Emily Montenero is a Senior Lecturer in Primary Science. She teaches across both the undergraduate and postgraduate teacher training routes within the School of Education. In her role at St Mary’s University, Emily works with science organisations including STEM and Primary Science Quality Mark (PSQM). She also facilitates the Primary Science Enhancement Award (PSEA) for trainees at St Mary’s University.
What is science capital and why is it important?
Science capital refers to a concept which describes what a person knows about science, their attitude towards science and who they know working in science within their everyday life (Kontkanen et al., 2024). Increasing science capital has proven to be instrumental in encouraging children to pursue science-related educational and career aspirations (Archer et al., 2015). This is important because the number of young people choosing to study STEM subjects after the age of 16, and the profile of students who go on to pursue STEM careers is declining (Archer et al., 2015). Consequently, skills gaps are appearing in some STEM industries, which may negatively impact the economy in the future. The Science Capital Teaching Approach (SCTA) was developed by University College London in 2013 to address this issue by changing secondary school children’s attitudes to learning science. Although the focus was initially on the impact on secondary school children, due to the success of the approach, the project was also rolled out in primary schools. This led to the production of The Primary Science Capital Teaching Approach Teacher Handbook (Chowdhuri, King and Archer, 2021), which has subsequently been widely adopted across primary schools in England.
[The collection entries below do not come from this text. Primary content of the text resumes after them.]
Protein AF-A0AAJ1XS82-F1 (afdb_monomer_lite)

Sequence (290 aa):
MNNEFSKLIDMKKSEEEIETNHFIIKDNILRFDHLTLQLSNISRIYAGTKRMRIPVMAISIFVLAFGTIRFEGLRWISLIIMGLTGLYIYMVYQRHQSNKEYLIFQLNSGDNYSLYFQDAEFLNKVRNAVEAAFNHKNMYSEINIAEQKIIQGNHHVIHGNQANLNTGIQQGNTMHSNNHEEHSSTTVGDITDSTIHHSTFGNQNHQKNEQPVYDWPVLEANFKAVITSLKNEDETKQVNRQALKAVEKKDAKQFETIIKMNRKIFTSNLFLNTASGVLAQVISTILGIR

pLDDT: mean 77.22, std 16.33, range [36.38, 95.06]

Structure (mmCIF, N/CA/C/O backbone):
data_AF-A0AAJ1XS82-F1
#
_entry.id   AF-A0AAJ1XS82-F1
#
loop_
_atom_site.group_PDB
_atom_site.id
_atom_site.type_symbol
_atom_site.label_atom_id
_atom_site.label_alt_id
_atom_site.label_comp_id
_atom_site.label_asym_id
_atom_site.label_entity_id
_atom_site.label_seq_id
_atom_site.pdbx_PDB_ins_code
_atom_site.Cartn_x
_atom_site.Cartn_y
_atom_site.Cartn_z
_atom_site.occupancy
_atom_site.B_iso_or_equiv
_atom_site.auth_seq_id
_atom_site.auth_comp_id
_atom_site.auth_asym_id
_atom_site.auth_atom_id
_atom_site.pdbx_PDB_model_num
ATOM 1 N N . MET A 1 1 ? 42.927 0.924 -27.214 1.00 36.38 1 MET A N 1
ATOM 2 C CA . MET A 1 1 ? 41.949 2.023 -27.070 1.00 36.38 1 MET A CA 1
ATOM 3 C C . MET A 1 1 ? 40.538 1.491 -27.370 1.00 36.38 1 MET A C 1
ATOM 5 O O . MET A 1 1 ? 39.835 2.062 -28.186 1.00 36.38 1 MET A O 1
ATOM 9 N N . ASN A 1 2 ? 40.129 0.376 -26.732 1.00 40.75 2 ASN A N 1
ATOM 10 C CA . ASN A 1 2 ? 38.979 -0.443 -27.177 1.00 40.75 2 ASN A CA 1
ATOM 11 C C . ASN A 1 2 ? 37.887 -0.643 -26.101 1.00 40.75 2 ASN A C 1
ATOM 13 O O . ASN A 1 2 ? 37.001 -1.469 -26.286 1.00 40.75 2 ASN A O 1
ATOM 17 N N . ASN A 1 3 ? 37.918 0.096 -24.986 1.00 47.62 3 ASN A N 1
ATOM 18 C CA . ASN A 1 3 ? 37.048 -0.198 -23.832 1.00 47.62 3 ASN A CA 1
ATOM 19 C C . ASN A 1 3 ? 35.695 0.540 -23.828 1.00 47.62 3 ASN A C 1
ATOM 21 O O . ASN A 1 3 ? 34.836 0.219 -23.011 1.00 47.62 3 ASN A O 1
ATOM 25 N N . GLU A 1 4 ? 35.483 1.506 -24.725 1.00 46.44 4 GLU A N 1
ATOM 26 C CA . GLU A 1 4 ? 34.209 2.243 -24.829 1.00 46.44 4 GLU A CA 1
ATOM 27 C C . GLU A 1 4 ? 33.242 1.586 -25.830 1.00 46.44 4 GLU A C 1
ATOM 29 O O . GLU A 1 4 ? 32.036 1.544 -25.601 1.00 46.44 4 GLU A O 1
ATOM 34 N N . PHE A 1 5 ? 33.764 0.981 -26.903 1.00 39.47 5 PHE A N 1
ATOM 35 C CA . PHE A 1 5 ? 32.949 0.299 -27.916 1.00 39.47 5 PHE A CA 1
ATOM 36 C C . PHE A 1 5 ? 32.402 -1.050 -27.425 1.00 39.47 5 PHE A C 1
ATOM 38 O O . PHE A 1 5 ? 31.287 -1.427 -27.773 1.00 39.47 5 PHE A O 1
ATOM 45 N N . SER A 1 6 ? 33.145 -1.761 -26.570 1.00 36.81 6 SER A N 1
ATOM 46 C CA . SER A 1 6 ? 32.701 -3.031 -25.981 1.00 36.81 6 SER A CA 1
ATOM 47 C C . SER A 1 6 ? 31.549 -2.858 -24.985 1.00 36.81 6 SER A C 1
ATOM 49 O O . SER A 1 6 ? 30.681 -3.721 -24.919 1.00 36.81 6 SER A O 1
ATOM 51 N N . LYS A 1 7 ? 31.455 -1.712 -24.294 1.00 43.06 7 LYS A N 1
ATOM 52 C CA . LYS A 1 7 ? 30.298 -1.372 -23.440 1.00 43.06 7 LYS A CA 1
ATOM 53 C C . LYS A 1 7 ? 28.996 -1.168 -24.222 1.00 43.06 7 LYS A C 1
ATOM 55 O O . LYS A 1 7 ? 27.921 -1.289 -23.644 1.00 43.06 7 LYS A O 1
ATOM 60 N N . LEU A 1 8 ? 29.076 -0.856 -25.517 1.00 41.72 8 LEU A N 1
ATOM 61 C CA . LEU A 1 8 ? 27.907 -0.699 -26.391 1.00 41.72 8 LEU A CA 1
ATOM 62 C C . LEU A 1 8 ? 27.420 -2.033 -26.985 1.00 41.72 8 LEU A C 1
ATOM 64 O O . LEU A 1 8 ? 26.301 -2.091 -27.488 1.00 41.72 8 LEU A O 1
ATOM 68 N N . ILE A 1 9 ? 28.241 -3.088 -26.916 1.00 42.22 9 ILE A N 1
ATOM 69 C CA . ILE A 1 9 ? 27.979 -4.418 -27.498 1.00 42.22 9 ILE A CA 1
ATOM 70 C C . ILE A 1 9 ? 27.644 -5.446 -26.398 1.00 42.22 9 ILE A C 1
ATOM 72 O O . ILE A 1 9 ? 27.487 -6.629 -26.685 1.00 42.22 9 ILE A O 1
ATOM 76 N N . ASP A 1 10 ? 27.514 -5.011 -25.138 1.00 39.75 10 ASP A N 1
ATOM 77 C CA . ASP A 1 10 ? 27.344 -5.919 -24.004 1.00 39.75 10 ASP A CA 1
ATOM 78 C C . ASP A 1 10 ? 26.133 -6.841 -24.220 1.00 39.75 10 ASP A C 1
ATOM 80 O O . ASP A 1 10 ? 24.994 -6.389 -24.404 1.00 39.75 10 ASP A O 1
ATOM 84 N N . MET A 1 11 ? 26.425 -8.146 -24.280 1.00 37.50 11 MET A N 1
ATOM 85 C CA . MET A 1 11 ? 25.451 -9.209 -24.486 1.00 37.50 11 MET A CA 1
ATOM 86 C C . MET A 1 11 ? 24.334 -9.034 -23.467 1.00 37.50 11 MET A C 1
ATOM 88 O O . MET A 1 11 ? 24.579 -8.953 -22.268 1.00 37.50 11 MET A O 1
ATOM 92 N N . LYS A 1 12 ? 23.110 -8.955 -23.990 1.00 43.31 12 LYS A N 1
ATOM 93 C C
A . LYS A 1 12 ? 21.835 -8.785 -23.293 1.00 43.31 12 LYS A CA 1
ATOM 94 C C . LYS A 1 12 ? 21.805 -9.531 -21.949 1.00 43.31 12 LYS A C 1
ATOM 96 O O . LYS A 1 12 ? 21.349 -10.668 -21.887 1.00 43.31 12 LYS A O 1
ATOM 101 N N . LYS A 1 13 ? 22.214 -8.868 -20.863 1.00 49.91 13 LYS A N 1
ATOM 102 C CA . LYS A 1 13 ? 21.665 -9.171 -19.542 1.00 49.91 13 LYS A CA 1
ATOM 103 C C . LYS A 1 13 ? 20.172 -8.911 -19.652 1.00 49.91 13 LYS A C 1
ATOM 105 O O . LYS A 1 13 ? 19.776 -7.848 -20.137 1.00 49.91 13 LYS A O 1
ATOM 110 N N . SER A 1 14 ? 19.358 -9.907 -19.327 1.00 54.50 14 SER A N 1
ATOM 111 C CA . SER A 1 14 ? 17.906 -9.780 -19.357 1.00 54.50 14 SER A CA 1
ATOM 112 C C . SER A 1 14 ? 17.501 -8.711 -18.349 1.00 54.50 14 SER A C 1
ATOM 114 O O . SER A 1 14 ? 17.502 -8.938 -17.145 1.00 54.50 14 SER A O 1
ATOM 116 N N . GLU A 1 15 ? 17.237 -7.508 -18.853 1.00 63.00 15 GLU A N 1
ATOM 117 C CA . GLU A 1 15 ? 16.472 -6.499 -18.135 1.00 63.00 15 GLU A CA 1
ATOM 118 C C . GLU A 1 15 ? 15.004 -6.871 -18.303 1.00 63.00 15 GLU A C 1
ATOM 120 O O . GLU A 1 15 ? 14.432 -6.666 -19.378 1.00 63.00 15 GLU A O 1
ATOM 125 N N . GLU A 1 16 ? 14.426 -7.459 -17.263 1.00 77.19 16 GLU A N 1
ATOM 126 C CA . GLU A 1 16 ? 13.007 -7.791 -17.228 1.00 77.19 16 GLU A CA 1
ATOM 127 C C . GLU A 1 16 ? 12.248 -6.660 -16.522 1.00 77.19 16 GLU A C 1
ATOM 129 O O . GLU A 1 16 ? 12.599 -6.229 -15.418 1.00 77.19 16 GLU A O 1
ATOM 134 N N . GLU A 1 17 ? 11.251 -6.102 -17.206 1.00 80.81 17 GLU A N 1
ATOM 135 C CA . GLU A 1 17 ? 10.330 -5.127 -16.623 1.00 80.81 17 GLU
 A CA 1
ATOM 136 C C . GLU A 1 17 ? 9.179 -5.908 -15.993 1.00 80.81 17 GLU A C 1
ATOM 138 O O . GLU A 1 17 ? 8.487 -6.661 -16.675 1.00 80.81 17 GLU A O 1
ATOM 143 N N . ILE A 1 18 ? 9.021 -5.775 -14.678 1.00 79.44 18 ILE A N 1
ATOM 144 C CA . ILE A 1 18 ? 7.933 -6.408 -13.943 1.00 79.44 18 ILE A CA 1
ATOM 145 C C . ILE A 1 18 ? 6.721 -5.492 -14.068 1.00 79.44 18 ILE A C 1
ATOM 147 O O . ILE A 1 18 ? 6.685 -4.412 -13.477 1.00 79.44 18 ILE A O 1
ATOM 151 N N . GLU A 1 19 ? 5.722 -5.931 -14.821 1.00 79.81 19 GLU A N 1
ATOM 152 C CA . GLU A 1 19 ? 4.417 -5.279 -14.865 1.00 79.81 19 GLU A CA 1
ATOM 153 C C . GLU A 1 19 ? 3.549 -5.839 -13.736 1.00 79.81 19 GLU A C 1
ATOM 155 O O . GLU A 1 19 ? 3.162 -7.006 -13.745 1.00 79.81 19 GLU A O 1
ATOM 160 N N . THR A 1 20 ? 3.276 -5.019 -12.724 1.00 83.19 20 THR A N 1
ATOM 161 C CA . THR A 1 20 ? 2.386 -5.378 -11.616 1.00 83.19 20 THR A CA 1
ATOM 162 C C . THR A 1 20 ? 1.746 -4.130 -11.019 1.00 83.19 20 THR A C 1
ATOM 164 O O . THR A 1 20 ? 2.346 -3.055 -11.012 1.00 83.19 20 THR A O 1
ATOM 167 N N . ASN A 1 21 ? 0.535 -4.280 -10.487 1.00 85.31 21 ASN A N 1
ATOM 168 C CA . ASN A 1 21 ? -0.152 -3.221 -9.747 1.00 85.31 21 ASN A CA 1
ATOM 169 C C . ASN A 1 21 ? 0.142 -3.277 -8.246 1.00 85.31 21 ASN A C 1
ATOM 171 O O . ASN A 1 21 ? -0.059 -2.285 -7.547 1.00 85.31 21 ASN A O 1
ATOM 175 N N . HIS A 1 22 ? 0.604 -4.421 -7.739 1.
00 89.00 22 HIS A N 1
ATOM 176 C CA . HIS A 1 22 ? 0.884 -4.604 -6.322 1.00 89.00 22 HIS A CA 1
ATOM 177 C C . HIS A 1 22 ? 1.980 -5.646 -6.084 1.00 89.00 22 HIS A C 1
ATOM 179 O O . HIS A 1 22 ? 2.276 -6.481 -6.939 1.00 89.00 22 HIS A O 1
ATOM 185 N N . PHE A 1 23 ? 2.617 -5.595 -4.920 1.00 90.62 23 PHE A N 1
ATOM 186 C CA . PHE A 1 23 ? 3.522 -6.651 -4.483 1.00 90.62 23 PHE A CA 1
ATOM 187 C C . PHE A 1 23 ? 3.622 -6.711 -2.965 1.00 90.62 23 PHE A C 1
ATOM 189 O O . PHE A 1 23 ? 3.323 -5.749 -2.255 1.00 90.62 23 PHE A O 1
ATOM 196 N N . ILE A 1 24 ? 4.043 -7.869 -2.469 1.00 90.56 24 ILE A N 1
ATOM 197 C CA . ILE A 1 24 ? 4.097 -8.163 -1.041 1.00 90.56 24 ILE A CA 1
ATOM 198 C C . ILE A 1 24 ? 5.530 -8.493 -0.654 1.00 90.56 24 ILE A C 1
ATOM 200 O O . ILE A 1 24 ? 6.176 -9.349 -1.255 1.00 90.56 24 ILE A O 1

Science capital and initial teacher training
Whilst delivering the Primary Science lectures at St Mary’s University, I discovered that students held negative attitudes towards teaching science. Using an informal, anonymous poll, students were asked to write one word which described how they felt about learning science whilst at school. Most of the responses were negative, including words such as “Difficult, Uninterested, Stressful, Boring and Awful”. Students were then asked to write one word which summarised how they felt about teaching science in the future. “Nervous” was the most frequently used word, followed by “Unprepared” and “Apprehensive”. As suggested by Jones and Spicer (2019), a reason for this could be that a majority of students studying primary education courses do not have an A-level science qualification or above, which would indicate a lack of subject knowledge. Another reason could be that they had an adverse experience of learning science at secondary school.
Action
Reflecting on these words caused me to question: would these negative feelings impact the way that these students would teach science in the future? I was concerned that this cycle of negativity towards learning science would perpetuate, and so I decided to research ways to increase the science capital of Higher Education students. Jones and Spicer (2021) recommend that university lecturers adopt a “growth mindset” approach to positively influence students' motivation during science lectures. I incorporated the following science capital enhancing teaching practices into sessions:
- Hands-on learning with experiments and investigations
- Relating science to students' everyday experiences
- Encouraging students to make real-world applications
- Taking students on trips to science museums, to meet local scientists, and STEM ambassadors
Impact
As a result of these actions, student engagement in science sessions increased. Even students who had previously appeared disengaged became more forthcoming in sharing their ideas and experiences, and there was also a greater level of participation in activities. Students reported enjoying science lectures because they were “hands-on and practical”. Sessions became more inclusive and student-centred because they were encouraged to reflect on their own lives and make links to science. I hope that what follows these actions will be greater confidence when teaching science, and that students will incorporate the Science Capital Teaching Approach ideas into their own practice. My wish is that by increasing their personal science capital, students can increase the science capital of future generations.
Call to action
How do you view science? What could you do to increase your science capital and the science capital of others?
- Archer, L., Dawson, E., DeWitt, J., Seakins, A., & Wong, B. (2015). '“Science capital”: A conceptual, methodological, and empirical argument for extending Bourdieusian notions of capital beyond the arts'. Journal of Research in Science Teaching, 52(7), 922–948.
- Chowdhuri, M., King, H. & Archer, L. (2021) Primary Science Capital Teaching Approach: teacher handbook. University College London.
- Godec, S., King, H., and Archer, L. (2017) 'The Science Capital Teaching Approach: engaging students with science, promoting social justice'. UCL Institute of Education. (Accessed: 10 March 2025).
- Jones, D. & Spicer, S. (2019) ‘Science capital in primary PGCE students: Factors influencing its development and its impact on science teaching’, Science Teacher Education, (85), 9–15.
- Jones, D. & Spicer, S. (2021) ‘One year on - science capital in primary PGCE students: Factors influencing its development and its impact on science teaching’, ASE International, (11), 20–26.
- Kontkanen, S., Koskela, T., Kanerva, O., Kärkkäinen, S., Waltzer, K., Mikkilä-Erdmann, M., & Havu-Nuutinen, S. (2024). 'Science capital as a lens for studying science aspirations – a systematic review'. Studies in Science Education, 61(1), 89–115.